Decrease of deep sternal surgical site infection rates after cardiac surgery by a comprehensive infection control

Karolin Graf1, Dorit Sohr, Axel Haverich

  • 1Institute of Medical Microbiology and Hospital Epidemiology, Hannover Medical School, D-30625 Hannover, Germany. Graf.Karolin@MH-Hannover.DE

Interactive Cardiovascular and Thoracic Surgery
|May 7, 2009
PubMed
Summary
This summary is machine-generated.

Implementing a bundle of infection control measures significantly reduced deep sternal surgical site infections (DSSI) in cardiac surgery patients.

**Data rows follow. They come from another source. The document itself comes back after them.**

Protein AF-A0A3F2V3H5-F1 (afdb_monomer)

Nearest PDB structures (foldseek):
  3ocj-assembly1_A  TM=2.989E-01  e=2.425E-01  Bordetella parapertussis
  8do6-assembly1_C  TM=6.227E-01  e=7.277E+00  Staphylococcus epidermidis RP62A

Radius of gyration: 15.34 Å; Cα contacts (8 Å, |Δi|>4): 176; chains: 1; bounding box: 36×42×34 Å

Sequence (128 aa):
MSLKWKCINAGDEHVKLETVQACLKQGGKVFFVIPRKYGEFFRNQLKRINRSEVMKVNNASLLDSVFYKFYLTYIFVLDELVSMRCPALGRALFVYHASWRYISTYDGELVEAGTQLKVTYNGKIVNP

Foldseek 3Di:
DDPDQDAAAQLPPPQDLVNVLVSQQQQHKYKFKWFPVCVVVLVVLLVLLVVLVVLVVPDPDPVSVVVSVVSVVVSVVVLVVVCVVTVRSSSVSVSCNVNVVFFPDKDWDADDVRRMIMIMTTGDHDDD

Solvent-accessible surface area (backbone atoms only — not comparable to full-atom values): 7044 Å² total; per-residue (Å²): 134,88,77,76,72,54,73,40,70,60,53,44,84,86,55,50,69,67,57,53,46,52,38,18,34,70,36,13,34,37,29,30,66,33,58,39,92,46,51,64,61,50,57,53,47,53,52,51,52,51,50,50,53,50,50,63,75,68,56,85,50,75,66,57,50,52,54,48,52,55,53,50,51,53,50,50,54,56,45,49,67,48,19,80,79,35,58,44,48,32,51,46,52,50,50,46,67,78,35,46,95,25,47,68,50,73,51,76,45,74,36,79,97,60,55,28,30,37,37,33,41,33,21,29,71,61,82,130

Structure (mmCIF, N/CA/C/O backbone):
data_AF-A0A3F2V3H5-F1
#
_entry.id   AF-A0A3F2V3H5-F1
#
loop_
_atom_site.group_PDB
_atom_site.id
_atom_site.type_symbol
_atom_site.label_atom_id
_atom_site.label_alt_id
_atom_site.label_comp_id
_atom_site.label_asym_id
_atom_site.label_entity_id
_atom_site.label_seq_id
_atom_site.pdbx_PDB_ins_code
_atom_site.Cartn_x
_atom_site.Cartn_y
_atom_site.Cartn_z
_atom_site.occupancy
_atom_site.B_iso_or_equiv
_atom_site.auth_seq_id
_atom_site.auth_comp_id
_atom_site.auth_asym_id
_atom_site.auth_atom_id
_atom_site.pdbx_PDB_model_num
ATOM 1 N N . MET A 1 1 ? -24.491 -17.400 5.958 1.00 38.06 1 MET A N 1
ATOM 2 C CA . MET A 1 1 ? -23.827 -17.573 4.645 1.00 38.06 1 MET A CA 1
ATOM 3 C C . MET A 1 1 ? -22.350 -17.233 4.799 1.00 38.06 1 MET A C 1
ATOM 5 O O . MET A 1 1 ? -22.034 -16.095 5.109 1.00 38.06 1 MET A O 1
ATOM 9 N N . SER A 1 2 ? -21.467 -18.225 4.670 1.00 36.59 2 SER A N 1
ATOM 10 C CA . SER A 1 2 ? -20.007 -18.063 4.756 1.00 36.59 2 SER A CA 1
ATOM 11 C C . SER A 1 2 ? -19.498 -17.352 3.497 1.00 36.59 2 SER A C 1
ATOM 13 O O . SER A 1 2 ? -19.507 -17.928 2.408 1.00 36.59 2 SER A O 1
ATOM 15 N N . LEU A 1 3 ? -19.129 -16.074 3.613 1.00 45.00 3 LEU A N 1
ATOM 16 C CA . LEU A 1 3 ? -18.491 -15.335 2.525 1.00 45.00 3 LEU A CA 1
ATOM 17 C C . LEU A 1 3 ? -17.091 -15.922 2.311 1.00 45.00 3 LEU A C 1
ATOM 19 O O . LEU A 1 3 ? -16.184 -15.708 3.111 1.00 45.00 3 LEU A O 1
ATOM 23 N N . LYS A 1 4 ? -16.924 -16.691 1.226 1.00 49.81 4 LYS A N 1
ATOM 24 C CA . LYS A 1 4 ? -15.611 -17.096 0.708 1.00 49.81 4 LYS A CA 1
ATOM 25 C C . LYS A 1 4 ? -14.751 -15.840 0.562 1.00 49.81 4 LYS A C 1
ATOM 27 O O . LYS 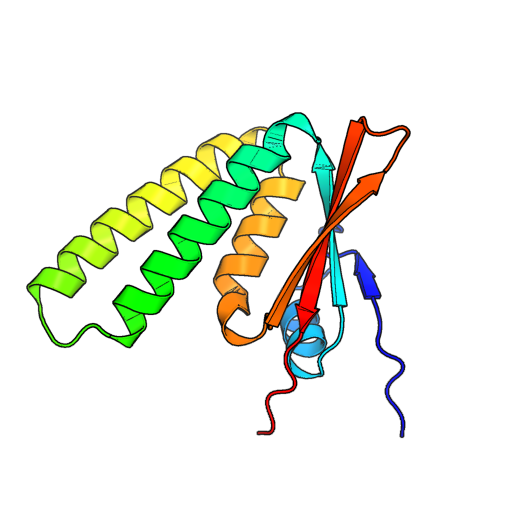A 1 4 ? -15.089 -14.95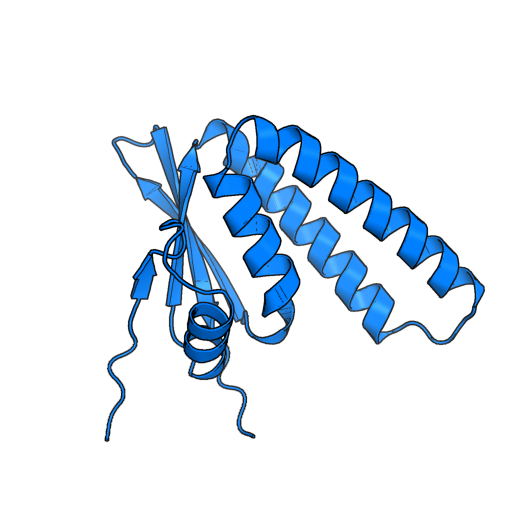1 -0.216 1.00 49.81 4 LYS A O 1
ATOM 32 N N . TRP A 1 5 ? -13.663 -15.792 1.320 1.00 54.19 5 TRP A N 1
ATOM 33 C CA . TRP A 1 5 ? -12.692 -14.707 1.403 1.00 54.19 5 TRP A CA 1
ATOM 34 C C . TRP A 1 5 ? -12.069 -14.457 0.028 1.00 54.19 5 TRP A C 1
ATOM 36 O O . TRP A 1 5 ? -11.098 -15.103 -0.365 1.00 54.19 5 TRP A O 1
ATOM 46 N N . LYS A 1 6 ? -12.692 -13.569 -0.754 1.00 72.56 6 LYS A N 1
ATOM 47 C CA . LYS A 1 6 ? -12.239 -13.228 -2.101 1.00 72.56 6 LYS A CA 1
ATOM 48 C C . LYS A 1 6 ? -10.897 -12.510 -1.987 1.00 72.56 6 LYS A C 1
ATOM 50 O O . LYS A 1 6 ? -10.797 -11.471 -1.343 1.00 72.56 6 LYS A O 1
ATOM 55 N N . CYS A 1 7 ? -9.875 -13.084 -2.610 1.00 81.69 7 CYS A N 1
ATOM 56 C CA . CYS A 1 7 ? -8.646 -12.378 -2.931 1.00 81.69 7 CYS A CA 1
ATOM 57 C C . CYS A 1 7 ? -8.885 -11.636 -4.252 1.00 81.69 7 CYS A C 1
ATOM 59 O O . CYS A 1 7 ? -9.161 -12.283 -5.262 1.00 81.69 7 CYS A O 1
ATOM 61 N N . ILE A 1 8 ? -8.864 -10.304 -4.238 1.00 87.31 8 ILE A N 1
ATOM 62 C CA . ILE A 1 8 ? -9.191 -9.475 -5.411 1.00 87.31 8 ILE A CA 1
ATOM 63 C C . ILE A 1 8 ? -7.911 -8.858 -5.974 1.00 87.31 8 ILE A C 1
ATOM 65 O O . ILE A 1 8 ? -7.131 -8.275 -5.222 1.00 87.31 8 ILE A O 1
ATOM 69 N N . ASN A 1 9 ? -7.713 -8.940 -7.292 1.00 87.88 9 ASN A N 1
ATOM 70 C CA . ASN A 1 9 ? -6.690 -8.147 -7.971 1.00 87.88 9 ASN A CA 1
ATOM 71 C C . ASN A 1 9 ? -7.170 -6.693 -8.062 1.00 87.88 9 ASN A C 1
ATOM 73 O O . ASN A 1 9 ? -7.990 -6.363 -8.911 1.00 87.88 9 ASN A O 1
ATOM 77 N N . ALA A 1 10 ? -6.687 -5.831 -7.173 1.00 83.38 10 ALA A N 1
ATOM 78 C CA . ALA A 1 10 ? -7.055 -4.418 -7.145 1.00 83.38 10 ALA A CA 1
ATOM 79 C C . ALA A 1 10 ? -6.167 -3.554 -8.062 1.00 83.38 10 ALA A C 1
ATOM 81 O O . ALA A 1 10 ? -6.391 -2.347 -8.171 1.00 83.38 10 ALA A O 1
ATOM 82 N N . GLY A 1 11 ? -5.186 -4.164 -8.741 1.00 78.81 11 GLY A N 1
ATOM 83 C CA . GLY A 1 11 ? -4.426 -3.529 -9.817 1.00 78.81 11 GLY A CA 1
ATOM 84 C C . GLY A 1 11 ? -5.246 -3.295 -11.090 1.00 78.81 11 GLY A C 1
ATOM 85 O O . GLY A 1 11 ? -4.874 -2.438 -11.881 1.00 78.81 11 GLY A O 1
ATOM 86 N N . ASP A 1 12 ? -6.366 -4.003 -11.261 1.00 78.25 12 ASP A N 1
ATOM 87 C CA . ASP A 1 12 ? -7.325 -3.763 -12.342 1.00 78.25 12 ASP A CA 1
ATOM 88 C C . ASP A 1 12 ? -8.042 -2.422 -12.113 1.00 78.25 12 ASP A C 1
ATOM 90 O O . ASP A 1 12 ? -8.656 -2.197 -11.061 1.00 78.25 12 ASP A O 1
ATOM 94 N N . GLU A 1 13 ? -7.940 -1.518 -13.088 1.00 70.31 13 GLU A N 1
ATOM 95 C CA . GLU A 1 13 ? -8.493 -0.164 -13.044 1.00 70.31 13 GLU A CA 1
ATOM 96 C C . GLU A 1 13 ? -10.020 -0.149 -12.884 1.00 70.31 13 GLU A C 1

Key risk factors included advanced age and diabetes, while preoperative antibiotics and early extubation were protective.

Related Experiment Videos

Area of Science:

  • Infection Control
  • Surgical Outcomes
  • Public Health

Background:

  • Deep sternal surgical site infections (DSSI) pose a significant risk following cardiac surgery.
  • An increasing incidence of DSSI necessitated the implementation of enhanced infection control protocols.

Purpose of the Study:

  • To evaluate the effectiveness of a comprehensive, interdisciplinary infection control bundle in reducing DSSI rates.
  • To identify independent risk factors and protective factors associated with DSSI in cardiac surgery patients.

Main Methods:

  • A case-control study involving 120 patients each for cases and controls was conducted.
  • Multivariate analysis was used to identify significant risk and protective factors.
  • Key interventions included MRSA screening, decolonization, hair clipping, enhanced antibiotic stewardship, and wound care modifications.

Main Results:

  • The incidence of DSSI significantly decreased from 3.61% to 1.83% after implementing the infection control bundle.
  • Independent risk factors for DSSI were identified as age >68 years, diabetes mellitus, and intra-operative hyperglycemia (>8 mmol/l).
  • Preoperative antibiotic prophylaxis and extubation on the day of surgery were found to be protective factors.

Conclusions:

  • A multidisciplinary approach and strict adherence to infection control measures are crucial for reducing DSSI rates.
  • Awareness of patient-specific risk factors (age, diabetes, glucose control) and protective measures (antibiotics, early extubation) can optimize surgical outcomes.
  • Continuous surveillance of DSSI rates and risk factor analysis are recommended for cardiac surgical teams.